## [TASK TO CARRY OUT]
Using the data that follows, return exactly the lines from the one that contains "ATOM 54 C C" through the one that contains "ATOM 60 N N", ends included.

## [RECORD EXCERPTS]

↓↓↓

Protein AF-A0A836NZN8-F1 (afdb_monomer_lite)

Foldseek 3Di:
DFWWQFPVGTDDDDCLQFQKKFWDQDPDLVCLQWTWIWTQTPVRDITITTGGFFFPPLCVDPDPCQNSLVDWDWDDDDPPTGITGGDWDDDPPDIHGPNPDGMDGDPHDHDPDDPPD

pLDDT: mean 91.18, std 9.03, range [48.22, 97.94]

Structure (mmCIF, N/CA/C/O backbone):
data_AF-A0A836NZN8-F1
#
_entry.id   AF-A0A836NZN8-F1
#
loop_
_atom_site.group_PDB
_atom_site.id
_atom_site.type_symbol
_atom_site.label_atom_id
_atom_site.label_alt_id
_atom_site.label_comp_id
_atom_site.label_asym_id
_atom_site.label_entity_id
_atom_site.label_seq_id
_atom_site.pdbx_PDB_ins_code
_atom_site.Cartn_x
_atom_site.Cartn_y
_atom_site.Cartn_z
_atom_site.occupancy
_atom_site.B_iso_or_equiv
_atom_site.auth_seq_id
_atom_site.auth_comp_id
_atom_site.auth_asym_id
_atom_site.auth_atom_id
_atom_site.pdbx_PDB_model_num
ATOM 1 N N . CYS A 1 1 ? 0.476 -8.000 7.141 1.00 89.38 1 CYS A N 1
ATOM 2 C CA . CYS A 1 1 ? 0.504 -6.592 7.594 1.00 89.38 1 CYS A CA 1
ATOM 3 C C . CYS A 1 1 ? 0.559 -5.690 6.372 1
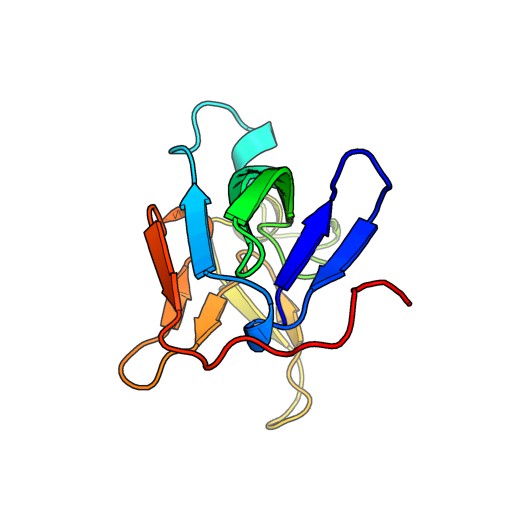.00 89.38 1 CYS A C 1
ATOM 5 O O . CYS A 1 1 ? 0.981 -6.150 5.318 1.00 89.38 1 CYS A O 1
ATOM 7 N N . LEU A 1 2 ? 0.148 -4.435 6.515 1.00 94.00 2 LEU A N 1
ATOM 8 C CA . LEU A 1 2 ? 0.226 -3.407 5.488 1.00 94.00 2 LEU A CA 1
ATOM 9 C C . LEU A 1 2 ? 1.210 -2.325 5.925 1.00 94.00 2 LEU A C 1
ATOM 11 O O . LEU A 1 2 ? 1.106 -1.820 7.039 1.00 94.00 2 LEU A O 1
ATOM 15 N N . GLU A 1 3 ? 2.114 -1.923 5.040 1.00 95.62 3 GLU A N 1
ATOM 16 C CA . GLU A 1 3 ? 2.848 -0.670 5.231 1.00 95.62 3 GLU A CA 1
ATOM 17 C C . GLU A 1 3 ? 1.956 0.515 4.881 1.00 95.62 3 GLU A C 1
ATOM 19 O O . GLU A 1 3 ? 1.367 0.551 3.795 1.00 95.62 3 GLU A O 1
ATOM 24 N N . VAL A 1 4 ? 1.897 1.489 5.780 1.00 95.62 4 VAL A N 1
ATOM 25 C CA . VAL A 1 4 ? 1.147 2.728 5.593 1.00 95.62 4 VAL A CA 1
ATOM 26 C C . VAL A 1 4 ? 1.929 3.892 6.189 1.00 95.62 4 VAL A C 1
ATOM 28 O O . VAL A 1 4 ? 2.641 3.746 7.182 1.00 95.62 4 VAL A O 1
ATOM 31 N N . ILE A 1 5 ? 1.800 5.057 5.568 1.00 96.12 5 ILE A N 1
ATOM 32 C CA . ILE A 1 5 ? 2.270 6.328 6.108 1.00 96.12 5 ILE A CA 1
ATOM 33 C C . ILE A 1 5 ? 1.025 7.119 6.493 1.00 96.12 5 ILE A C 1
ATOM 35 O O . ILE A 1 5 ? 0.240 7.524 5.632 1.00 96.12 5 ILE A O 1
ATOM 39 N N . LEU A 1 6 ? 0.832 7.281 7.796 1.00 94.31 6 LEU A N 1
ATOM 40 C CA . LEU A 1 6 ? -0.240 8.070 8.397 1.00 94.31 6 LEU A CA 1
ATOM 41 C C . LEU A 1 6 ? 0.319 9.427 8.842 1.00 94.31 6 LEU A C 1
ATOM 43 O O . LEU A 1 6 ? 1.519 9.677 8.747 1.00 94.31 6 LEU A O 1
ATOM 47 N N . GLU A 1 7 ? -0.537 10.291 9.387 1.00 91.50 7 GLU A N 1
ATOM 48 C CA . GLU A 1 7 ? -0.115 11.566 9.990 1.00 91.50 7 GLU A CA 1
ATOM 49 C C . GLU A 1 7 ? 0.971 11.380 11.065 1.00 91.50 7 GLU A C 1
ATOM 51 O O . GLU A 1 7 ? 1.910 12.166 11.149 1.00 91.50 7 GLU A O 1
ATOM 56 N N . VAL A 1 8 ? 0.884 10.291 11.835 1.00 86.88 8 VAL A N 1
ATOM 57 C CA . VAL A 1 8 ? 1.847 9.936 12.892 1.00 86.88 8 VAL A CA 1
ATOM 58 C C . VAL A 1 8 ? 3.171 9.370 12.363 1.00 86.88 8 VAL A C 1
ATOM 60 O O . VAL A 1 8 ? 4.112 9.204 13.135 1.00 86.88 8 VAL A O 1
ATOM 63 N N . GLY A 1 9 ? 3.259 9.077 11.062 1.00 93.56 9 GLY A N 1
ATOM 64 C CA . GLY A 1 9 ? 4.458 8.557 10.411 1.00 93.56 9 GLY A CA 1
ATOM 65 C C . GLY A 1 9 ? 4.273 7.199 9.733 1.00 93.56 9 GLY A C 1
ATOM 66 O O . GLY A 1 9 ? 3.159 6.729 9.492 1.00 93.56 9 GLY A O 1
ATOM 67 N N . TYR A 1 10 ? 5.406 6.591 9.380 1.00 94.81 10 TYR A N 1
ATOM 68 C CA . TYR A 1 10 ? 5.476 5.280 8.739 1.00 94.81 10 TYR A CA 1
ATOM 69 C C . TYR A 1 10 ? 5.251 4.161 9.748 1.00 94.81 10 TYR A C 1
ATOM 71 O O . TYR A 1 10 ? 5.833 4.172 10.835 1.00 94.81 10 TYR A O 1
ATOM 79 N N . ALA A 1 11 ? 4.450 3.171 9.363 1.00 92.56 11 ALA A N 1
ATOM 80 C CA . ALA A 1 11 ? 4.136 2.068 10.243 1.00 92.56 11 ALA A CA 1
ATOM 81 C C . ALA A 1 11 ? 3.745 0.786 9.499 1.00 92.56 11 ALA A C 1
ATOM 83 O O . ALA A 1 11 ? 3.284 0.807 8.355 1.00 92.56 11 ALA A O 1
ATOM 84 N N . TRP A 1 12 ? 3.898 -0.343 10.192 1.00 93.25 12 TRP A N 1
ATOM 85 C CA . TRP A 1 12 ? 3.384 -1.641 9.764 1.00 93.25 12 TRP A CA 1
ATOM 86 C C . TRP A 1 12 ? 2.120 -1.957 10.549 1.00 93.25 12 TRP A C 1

↑↑↑
↓↓↓

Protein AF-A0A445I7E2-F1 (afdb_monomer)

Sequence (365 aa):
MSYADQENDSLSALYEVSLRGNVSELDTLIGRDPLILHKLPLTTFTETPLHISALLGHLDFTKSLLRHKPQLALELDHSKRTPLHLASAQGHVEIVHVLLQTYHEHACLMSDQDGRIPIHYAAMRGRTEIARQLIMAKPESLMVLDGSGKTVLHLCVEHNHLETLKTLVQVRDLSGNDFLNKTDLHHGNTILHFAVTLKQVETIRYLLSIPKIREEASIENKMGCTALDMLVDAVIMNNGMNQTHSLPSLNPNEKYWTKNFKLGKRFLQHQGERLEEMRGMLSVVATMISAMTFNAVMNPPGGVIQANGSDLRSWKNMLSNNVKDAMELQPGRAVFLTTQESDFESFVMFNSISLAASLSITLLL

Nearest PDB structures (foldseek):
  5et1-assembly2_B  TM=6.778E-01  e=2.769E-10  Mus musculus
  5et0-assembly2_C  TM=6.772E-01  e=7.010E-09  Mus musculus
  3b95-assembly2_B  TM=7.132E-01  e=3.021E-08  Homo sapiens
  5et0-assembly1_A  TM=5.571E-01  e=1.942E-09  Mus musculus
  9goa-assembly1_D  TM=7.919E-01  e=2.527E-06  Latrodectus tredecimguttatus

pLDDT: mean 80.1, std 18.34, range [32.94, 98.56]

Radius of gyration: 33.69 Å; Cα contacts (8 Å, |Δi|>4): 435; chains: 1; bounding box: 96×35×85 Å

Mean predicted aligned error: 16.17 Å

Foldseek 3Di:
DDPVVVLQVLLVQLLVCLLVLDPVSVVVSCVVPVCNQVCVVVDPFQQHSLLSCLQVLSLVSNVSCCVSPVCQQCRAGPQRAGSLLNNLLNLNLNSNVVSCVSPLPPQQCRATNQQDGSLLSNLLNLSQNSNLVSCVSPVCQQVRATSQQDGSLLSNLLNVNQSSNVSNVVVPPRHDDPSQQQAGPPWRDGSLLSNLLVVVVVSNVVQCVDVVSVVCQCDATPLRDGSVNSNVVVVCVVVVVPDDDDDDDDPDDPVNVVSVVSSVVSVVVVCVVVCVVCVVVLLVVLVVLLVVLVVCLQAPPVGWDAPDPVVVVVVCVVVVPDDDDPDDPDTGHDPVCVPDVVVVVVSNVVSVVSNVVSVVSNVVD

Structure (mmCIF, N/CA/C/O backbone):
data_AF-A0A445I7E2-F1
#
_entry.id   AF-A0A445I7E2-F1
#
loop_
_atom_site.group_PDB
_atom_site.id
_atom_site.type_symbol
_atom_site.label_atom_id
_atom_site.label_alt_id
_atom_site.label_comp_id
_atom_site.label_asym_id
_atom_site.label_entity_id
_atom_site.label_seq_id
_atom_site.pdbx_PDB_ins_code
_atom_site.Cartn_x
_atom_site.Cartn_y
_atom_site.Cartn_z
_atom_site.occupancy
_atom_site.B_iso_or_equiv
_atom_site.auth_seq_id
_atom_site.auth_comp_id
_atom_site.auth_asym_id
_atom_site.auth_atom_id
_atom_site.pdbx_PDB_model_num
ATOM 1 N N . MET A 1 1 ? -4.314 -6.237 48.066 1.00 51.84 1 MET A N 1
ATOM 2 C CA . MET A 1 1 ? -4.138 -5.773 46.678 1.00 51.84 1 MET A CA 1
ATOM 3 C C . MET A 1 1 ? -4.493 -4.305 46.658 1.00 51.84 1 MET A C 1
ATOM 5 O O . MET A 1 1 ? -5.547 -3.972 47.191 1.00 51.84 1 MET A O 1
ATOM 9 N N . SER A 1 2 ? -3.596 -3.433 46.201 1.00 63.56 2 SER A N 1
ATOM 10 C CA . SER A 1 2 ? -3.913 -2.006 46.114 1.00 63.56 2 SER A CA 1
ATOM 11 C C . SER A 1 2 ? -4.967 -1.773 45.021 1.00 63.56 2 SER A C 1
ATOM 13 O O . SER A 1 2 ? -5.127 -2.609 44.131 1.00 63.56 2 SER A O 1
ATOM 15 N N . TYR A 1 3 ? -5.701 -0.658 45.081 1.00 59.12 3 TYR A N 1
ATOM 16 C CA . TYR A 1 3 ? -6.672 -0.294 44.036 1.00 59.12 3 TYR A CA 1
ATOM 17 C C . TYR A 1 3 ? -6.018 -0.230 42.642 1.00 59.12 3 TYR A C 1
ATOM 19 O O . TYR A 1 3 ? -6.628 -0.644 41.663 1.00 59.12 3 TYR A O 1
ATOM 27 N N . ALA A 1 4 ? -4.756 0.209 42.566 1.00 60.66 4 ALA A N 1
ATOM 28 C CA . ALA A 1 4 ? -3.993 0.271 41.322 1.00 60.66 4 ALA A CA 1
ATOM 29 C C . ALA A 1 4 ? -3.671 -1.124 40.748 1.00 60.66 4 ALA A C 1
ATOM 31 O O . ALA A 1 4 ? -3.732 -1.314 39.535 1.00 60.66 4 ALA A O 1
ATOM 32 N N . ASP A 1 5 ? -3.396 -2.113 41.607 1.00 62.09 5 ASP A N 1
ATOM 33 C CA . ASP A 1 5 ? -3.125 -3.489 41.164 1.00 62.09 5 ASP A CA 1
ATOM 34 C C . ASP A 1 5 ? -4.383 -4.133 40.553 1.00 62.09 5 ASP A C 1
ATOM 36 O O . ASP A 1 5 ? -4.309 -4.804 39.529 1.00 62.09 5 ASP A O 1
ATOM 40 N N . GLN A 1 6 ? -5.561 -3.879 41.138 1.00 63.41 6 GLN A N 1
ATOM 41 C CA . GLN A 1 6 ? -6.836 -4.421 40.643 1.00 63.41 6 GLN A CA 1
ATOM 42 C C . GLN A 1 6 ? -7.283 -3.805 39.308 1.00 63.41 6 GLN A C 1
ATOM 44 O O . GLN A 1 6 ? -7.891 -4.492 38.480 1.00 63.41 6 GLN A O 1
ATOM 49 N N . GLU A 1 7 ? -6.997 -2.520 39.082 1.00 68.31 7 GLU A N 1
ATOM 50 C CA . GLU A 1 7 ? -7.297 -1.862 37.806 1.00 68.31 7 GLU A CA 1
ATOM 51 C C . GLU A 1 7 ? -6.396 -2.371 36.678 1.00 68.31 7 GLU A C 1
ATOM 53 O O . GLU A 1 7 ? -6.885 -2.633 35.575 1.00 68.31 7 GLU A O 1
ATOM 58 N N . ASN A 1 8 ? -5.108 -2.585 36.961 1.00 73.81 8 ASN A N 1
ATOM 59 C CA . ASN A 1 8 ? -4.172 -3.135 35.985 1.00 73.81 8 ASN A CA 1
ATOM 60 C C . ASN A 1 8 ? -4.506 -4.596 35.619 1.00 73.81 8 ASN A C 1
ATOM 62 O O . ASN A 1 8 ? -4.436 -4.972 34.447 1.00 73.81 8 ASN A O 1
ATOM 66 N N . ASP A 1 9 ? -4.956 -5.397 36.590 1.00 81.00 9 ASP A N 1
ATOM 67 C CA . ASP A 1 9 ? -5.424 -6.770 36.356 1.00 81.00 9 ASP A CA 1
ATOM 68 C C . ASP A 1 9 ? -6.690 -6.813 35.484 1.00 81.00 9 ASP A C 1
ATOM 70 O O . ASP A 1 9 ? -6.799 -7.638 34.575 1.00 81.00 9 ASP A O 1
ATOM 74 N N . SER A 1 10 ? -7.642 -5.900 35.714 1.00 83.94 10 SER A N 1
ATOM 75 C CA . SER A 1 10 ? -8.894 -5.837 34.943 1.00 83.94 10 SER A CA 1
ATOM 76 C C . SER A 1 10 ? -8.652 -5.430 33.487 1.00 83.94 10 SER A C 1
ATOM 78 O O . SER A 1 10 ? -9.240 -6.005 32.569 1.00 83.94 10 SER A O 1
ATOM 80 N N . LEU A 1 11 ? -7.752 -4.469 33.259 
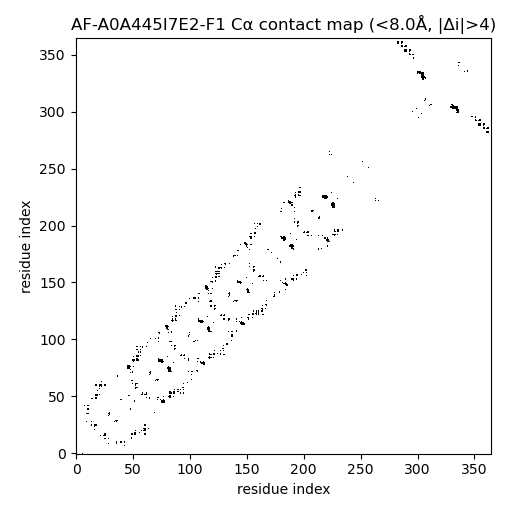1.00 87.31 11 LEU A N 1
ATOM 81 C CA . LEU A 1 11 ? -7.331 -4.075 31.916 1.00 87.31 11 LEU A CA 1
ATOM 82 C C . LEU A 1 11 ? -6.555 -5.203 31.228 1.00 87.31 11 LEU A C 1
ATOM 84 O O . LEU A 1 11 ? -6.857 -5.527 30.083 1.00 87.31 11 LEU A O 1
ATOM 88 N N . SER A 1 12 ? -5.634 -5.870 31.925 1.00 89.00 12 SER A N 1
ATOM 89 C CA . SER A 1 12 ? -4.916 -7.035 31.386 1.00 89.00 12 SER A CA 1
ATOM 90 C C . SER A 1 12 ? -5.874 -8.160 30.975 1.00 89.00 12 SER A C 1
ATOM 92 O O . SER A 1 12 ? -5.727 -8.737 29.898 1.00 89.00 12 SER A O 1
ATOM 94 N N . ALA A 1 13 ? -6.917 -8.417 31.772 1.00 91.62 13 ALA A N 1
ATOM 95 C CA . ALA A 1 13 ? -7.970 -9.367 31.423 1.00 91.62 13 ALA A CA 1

↑↑↑
↓↓↓

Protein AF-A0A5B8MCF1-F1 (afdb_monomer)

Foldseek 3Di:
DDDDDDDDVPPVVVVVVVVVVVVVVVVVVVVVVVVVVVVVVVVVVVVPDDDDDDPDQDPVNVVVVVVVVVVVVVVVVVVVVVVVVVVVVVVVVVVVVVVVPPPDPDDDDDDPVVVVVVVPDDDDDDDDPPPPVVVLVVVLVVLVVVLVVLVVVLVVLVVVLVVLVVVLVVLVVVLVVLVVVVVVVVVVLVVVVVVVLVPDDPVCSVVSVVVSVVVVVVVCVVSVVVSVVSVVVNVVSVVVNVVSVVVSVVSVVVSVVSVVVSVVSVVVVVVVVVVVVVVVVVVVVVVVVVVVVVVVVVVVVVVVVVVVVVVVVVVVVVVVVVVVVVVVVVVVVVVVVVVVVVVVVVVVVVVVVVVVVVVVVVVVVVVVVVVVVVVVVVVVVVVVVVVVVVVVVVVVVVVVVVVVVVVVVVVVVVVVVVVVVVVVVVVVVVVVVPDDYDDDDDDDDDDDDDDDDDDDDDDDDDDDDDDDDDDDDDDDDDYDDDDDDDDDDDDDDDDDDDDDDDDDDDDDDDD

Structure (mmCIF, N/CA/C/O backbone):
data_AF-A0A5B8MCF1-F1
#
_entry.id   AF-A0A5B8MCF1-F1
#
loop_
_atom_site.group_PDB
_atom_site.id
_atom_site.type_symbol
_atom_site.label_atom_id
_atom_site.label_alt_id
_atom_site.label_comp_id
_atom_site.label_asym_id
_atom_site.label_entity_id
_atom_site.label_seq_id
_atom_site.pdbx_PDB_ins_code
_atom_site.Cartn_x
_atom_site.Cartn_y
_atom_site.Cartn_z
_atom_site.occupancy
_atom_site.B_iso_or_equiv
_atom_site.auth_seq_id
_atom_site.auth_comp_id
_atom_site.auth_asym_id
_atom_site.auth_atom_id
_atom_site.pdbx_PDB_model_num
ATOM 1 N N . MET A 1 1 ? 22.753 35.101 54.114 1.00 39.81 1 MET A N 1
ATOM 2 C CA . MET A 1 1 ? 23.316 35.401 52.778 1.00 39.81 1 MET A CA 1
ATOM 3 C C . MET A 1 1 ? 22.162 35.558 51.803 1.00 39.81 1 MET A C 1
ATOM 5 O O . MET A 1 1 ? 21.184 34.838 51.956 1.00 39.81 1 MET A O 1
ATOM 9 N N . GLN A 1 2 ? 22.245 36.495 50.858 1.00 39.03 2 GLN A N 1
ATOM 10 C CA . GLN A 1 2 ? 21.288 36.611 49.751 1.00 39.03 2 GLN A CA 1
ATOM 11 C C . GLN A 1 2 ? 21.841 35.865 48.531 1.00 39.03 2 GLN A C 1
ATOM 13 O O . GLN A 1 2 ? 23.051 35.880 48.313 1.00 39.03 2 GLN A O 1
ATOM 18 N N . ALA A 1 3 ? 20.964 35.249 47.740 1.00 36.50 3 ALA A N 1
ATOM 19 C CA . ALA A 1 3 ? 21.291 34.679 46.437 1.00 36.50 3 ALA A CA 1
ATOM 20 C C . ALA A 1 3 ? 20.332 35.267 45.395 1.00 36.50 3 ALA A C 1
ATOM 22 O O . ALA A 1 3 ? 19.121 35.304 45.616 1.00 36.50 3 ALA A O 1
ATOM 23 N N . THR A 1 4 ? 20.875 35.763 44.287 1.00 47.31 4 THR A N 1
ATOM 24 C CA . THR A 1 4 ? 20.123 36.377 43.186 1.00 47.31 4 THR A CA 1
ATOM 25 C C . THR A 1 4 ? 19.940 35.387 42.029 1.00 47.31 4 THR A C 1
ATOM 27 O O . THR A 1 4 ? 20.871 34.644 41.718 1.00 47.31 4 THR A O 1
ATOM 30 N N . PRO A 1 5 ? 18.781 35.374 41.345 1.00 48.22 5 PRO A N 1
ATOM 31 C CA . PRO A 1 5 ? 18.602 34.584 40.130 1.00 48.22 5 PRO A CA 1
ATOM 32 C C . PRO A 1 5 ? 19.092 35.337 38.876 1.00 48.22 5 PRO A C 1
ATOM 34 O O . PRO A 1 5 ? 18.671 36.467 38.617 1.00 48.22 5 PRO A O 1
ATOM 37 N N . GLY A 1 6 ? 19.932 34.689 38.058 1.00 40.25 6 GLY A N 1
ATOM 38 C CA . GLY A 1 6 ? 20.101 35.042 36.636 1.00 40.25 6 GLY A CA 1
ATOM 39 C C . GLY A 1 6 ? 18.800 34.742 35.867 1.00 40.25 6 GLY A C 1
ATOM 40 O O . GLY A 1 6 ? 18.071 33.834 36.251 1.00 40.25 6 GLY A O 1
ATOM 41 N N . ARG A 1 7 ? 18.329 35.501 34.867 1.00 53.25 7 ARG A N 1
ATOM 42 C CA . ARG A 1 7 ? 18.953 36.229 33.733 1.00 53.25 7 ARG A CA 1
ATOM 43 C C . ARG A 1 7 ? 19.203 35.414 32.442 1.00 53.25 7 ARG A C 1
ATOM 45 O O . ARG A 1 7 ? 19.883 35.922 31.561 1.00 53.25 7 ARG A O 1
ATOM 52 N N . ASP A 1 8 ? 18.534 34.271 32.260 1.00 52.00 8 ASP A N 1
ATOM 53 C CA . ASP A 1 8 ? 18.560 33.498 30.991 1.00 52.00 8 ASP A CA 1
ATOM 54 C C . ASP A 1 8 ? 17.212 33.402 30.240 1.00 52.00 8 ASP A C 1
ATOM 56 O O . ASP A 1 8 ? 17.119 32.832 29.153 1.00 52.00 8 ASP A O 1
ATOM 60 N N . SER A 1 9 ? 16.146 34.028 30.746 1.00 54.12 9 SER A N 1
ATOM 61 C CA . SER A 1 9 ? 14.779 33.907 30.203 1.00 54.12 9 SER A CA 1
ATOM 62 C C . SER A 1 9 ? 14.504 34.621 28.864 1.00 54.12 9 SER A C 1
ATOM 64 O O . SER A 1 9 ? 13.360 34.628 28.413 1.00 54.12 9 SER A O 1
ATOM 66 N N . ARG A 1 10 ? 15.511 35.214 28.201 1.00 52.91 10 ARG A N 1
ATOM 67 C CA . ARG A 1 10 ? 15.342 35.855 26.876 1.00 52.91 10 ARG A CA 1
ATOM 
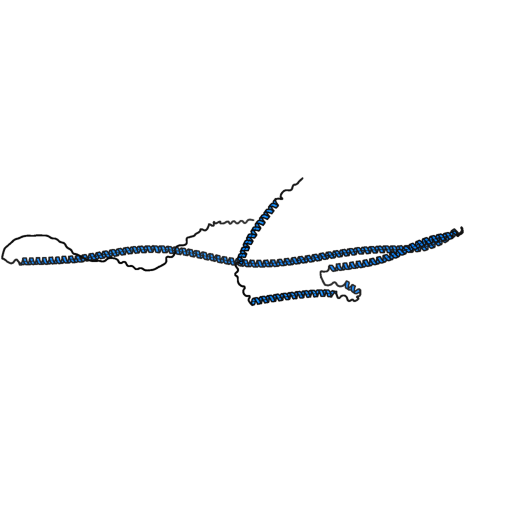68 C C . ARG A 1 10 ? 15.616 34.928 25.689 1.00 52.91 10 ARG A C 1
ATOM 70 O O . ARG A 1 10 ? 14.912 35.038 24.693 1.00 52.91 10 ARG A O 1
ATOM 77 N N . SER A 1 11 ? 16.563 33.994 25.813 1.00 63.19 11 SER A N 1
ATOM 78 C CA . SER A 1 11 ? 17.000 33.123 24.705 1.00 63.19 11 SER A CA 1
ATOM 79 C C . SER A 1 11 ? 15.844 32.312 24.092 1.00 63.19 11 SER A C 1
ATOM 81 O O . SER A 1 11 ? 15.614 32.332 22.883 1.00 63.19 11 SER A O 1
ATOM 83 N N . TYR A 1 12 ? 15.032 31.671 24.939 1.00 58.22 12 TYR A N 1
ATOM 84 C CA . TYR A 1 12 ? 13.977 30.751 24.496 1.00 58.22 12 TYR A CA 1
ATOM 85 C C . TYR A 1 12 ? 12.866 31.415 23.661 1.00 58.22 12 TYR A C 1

↑↑↑

## [EXERCISE RESPONSE]
ATOM 54 C C . ASP A 1 8 ? 17.212 33.402 30.240 1.00 52.00 8 ASP A C 1
ATOM 56 O O . ASP A 1 8 ? 17.119 32.832 29.153 1.00 52.00 8 ASP A O 1
ATOM 60 N N . SER A 1 9 ? 16.146 34.028 30.746 1.00 54.12 9 SER A N 1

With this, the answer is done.